**** Material to process

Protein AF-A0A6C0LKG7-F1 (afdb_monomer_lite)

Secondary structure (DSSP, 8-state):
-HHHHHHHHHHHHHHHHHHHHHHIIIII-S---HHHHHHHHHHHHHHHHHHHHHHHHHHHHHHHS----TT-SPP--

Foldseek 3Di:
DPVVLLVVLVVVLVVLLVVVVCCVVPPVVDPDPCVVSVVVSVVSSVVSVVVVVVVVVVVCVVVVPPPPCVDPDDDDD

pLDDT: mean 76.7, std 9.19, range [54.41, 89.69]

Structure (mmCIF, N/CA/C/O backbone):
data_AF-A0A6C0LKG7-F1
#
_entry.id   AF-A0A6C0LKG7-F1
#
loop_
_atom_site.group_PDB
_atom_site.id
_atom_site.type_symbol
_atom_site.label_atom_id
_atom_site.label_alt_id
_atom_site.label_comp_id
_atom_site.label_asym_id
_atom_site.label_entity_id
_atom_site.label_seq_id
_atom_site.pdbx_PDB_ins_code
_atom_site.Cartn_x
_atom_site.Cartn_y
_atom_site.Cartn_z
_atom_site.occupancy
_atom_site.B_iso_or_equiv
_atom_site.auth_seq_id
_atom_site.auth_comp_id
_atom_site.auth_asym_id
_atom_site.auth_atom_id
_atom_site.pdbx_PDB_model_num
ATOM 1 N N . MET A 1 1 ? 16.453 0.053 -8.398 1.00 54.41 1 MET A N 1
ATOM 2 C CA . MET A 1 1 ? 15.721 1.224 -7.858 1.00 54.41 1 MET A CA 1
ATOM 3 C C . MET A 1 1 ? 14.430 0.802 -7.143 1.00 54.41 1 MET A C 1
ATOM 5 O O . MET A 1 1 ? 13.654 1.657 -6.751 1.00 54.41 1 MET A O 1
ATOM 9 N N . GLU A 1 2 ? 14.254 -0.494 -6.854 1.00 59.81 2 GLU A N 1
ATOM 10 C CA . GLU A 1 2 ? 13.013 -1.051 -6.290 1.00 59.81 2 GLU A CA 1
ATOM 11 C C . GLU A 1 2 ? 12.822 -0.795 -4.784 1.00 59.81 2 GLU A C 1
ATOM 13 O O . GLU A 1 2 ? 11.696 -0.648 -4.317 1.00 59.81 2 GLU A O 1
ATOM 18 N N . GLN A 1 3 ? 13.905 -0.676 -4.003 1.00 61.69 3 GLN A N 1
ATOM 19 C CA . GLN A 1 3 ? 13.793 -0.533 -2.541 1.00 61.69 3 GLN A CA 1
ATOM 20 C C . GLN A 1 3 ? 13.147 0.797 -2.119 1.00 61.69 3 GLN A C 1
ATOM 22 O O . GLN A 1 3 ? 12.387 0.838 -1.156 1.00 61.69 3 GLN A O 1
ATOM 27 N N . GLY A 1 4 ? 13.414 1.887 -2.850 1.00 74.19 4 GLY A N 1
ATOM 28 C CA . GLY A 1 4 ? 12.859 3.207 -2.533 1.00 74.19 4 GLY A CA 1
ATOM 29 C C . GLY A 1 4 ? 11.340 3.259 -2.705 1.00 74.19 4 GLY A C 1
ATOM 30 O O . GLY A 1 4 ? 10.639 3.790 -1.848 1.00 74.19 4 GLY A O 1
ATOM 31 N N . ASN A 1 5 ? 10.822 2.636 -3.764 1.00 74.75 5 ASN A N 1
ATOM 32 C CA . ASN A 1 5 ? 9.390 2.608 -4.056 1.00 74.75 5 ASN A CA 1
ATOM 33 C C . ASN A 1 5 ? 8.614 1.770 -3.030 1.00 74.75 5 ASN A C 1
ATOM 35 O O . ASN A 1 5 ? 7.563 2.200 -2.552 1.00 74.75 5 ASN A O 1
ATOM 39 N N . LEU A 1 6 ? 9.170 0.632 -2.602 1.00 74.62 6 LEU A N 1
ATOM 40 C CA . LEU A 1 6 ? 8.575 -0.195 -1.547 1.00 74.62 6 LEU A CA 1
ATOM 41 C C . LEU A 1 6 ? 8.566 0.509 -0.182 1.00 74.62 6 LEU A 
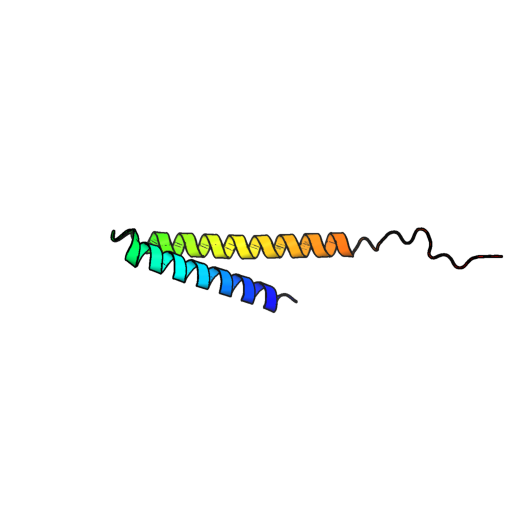C 1
ATOM 43 O O . LEU A 1 6 ? 7.576 0.424 0.548 1.00 74.62 6 LEU A O 1
ATOM 47 N N . VAL A 1 7 ? 9.632 1.244 0.154 1.00 79.25 7 VAL A N 1
ATOM 48 C CA . VAL A 1 7 ? 9.687 2.055 1.381 1.00 79.25 7 VAL A CA 1
ATOM 49 C C . VAL A 1 7 ? 8.646 3.173 1.332 1.00 79.25 7 VAL A C 1
ATOM 51 O O . VAL A 1 7 ? 7.903 3.344 2.297 1.00 79.25 7 VAL A O 1
ATOM 54 N N . THR A 1 8 ? 8.513 3.878 0.207 1.00 79.25 8 THR A N 1
ATOM 55 C CA . THR A 1 8 ? 7.495 4.926 0.034 1.00 79.25 8 THR A CA 1
ATOM 56 C C . THR A 1 8 ? 6.076 4.373 0.176 1.00 79.25 8 THR A C 1
ATOM 58 O O . THR A 1 8 ? 5.274 4.936 0.921 1.00 79.25 8 THR A O 1
ATOM 61 N N . ALA A 1 9 ? 5.770 3.237 -0.458 1.00 77.44 9 ALA A N 1
ATOM 62 C CA . ALA A 1 9 ? 4.466 2.585 -0.319 1.00 77.44 9 ALA A CA 1
ATOM 63 C C . ALA A 1 9 ? 4.168 2.175 1.132 1.00 77.44 9 ALA A C 1
ATOM 65 O O . ALA A 1 9 ? 3.047 2.346 1.614 1.00 77.44 9 ALA A O 1
ATOM 66 N N . SER A 1 10 ? 5.180 1.676 1.848 1.00 77.25 10 SER A N 1
ATOM 67 C CA . SER A 1 10 ? 5.066 1.315 3.263 1.00 77.25 10 SER A CA 1
ATOM 68 C C . SER A 1 10 ? 4.784 2.537 4.143 1.00 77.25 10 SER A C 1
ATOM 70 O O . SER A 1 10 ? 3.866 2.513 4.962 1.00 77.25 10 SER A O 1
ATOM 72 N N . VAL A 1 11 ? 5.494 3.649 3.922 1.00 87.00 11 VAL A N 1
ATOM 73 C CA . VAL A 1 11 ? 5.266 4.908 4.651 1.00 87.00 11 VAL A CA 1
ATOM 74 C C . VAL A 1 11 ? 3.849 5.433 4.410 1.00 87.00 11 VAL A C 1
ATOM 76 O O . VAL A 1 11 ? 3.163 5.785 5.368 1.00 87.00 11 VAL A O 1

********

# What you have to do:
Render the data above verbatim and without pictures.

# Answer to the exercise:
Protein AF-A0A6C0LKG7-F1 (afdb_monomer_lite)

Secondary structure (DSSP, 8-state):
-HHHHHHHHHHHHHHHHHHHHHHIIIII-S---HHHHHHHHHHHHHHHHHHHHHHHHHHHHHHHS----TT-SPP--

Foldseek 3Di:
DPVVLLVVLVVVLVVLLVVVVCCVVPPVVDPDPCVVSVVVSVVSSVVSVVVVVVVVVVVCVVVVPPPPCVDPDDDDD

pLDDT: mean 76.7, std 9.19, range [54.41, 89.69]

Structure (mmCIF, N/CA/C/O backbone):
data_AF-A0A6C0LKG7-F1
#
_entry.id   AF-A0A6C0LKG7-F1
#
loop_
_atom_site.group_PDB
_atom_site.id
_atom_site.type_symbol
_atom_site.label_atom_id
_atom_site.label_alt_id
_atom_site.label_comp_id
_atom_site.label_asym_id
_atom_site.label_entity_id
_atom_site.label_seq_id
_atom_site.pdbx_PDB_ins_code
_atom_site.Cartn_x
_atom_site.Cartn_y
_atom_site.Cartn_z
_atom_site.occupancy
_atom_site.B_iso_or_equiv
_atom_site.auth_seq_id
_atom_site.auth_comp_id
_atom_site.auth_asym_id
_atom_site.auth_atom_id
_atom_site.pdbx_PDB_model_num
ATOM 1 N N . MET A 1 1 ? 16.453 0.053 -8.398 1.00 54.41 1 MET A N 1
ATOM 2 C CA . MET A 1 1 ? 15.721 1.224 -7.858 1.00 54.41 1 MET A CA 1
ATOM 3 C C . MET A 1 1 ? 14.430 0.802 -7.143 1.00 54.41 1 MET A C 1
ATOM 5 O O . MET A 1 1 ? 13.654 1.657 -6.751 1.00 54.41 1 MET A O 1
ATOM 9 N N . GLU A 1 2 ? 14.254 -0.494 -6.854 1.00 59.81 2 GLU A N 1
ATOM 10 C CA . GLU A 1 2 ? 13.013 -1.051 -6.290 1.00 59.81 2 GLU A CA 1
ATOM 11 C C . GLU A 1 2 ? 12.822 -0.795 -4.784 1.00 59.81 2 GLU A C 1
ATOM 13 O O . GLU A 1 2 ? 11.696 -0.648 -4.317 1.00 59.81 2 GLU A O 1
ATOM 18 N N . GLN A 1 3 ? 13.905 -0.676 -4.003 1.00 61.69 3 GLN A N 1
ATOM 19 C CA . GLN A 1 3 ? 13.793 -0.533 -2.541 1.00 61.69 3 GLN A CA 1
ATOM 20 C C . GLN A 1 3 ? 13.147 0.797 -2.119 1.00 61.69 3 GLN A C 1
ATOM 22 O O . GLN A 1 3 ? 12.387 0.838 -1.156 1.00 61.69 3 GLN A O 1
ATOM 27 N N . GLY A 1 4 ? 13.414 1.887 -2.850 1.00 74.19 4 GLY A N 1
ATOM 28 C CA . GLY A 1 4 ? 12.859 3.207 -2.533 1.00 74.19 4 GLY A CA 1
ATOM 29 C C . GLY A 1 4 ? 11.340 3.259 -2.705 1.00 74.19 4 GLY A C 1
ATOM 30 O O . GLY A 1 4 ? 10.639 3.790 -1.848 1.00 74.19 4 GLY A O 1
ATOM 31 N N . ASN A 1 5 ? 10.822 2.636 -3.764 1.00 74.75 5 ASN A N 1
ATOM 32 C CA . ASN A 1 5 ? 9.390 2.608 -4.056 1.00 74.75 5 ASN A CA 1
ATOM 33 C C . ASN A 1 5 ? 8.614 1.770 -3.030 1.00 74.75 5 ASN A C 1
ATOM 35 O O . ASN A 1 5 ? 7.563 2.200 -2.552 1.00 74.75 5 ASN A O 1
ATOM 39 N N . LEU A 1 6 ? 9.170 0.632 -2.602 1.00 74.62 6 LEU A N 1
ATOM 40 C CA . LEU A 1 6 ? 8.575 -0.195 -1.547 1.00 74.62 6 LEU A CA 1
ATOM 41 C C . LEU A 1 6 ? 8.566 0.509 -0.182 1.00 74.62 6 LEU A 
C 1
ATOM 43 O O . LEU A 1 6 ? 7.576 0.424 0.548 1.00 74.62 6 LEU A O 1
ATOM 47 N N . VAL A 1 7 ? 9.632 1.244 0.154 1.00 79.25 7 VAL A N 1
ATOM 48 C CA . VAL A 1 7 ? 9.687 2.055 1.381 1.00 79.25 7 VAL A CA 1
ATOM 49 C C . VAL A 1 7 ? 8.646 3.173 1.332 1.00 79.25 7 VAL A C 1
ATOM 51 O O . VAL A 1 7 ? 7.903 3.344 2.297 1.00 79.25 7 VAL A O 1
ATOM 54 N N . THR A 1 8 ? 8.513 3.878 0.207 1.00 79.25 8 THR A N 1
ATOM 55 C CA . THR A 1 8 ? 7.495 4.926 0.034 1.00 79.25 8 THR A CA 1
ATOM 56 C C . THR A 1 8 ? 6.076 4.373 0.176 1.00 79.25 8 THR A C 1
ATOM 58 O O . THR A 1 8 ? 5.274 4.936 0.921 1.00 79.25 8 THR A O 1
ATOM 61 N N . ALA A 1 9 ? 5.770 3.237 -0.458 1.00 77.44 9 ALA A N 1
ATOM 62 C CA . ALA A 1 9 ? 4.466 2.585 -0.319 1.00 77.44 9 ALA A CA 1
ATOM 63 C C . ALA A 1 9 ? 4.168 2.175 1.132 1.00 77.44 9 ALA A C 1
ATOM 65 O O . ALA A 1 9 ? 3.047 2.346 1.614 1.00 77.44 9 ALA A O 1
ATOM 66 N N . SER A 1 10 ? 5.180 1.676 1.848 1.00 77.25 10 SER A N 1
ATOM 67 C CA . SER A 1 10 ? 5.066 1.315 3.263 1.00 77.25 10 SER A CA 1
ATOM 68 C C . SER A 1 10 ? 4.784 2.537 4.143 1.00 77.25 10 SER A C 1
ATOM 70 O O . SER A 1 10 ? 3.866 2.513 4.962 1.00 77.25 10 SER A O 1
ATOM 72 N N . VAL A 1 11 ? 5.494 3.649 3.922 1.00 87.00 11 VAL A N 1
ATOM 73 C CA . VAL A 1 11 ? 5.266 4.908 4.651 1.00 87.00 11 VAL A CA 1
ATOM 74 C C . VAL A 1 11 ? 3.849 5.433 4.410 1.00 87.00 11 VAL A C 1
ATOM 76 O O . VAL A 1 11 ? 3.163 5.785 5.368 1.00 87.00 11 VAL A O 1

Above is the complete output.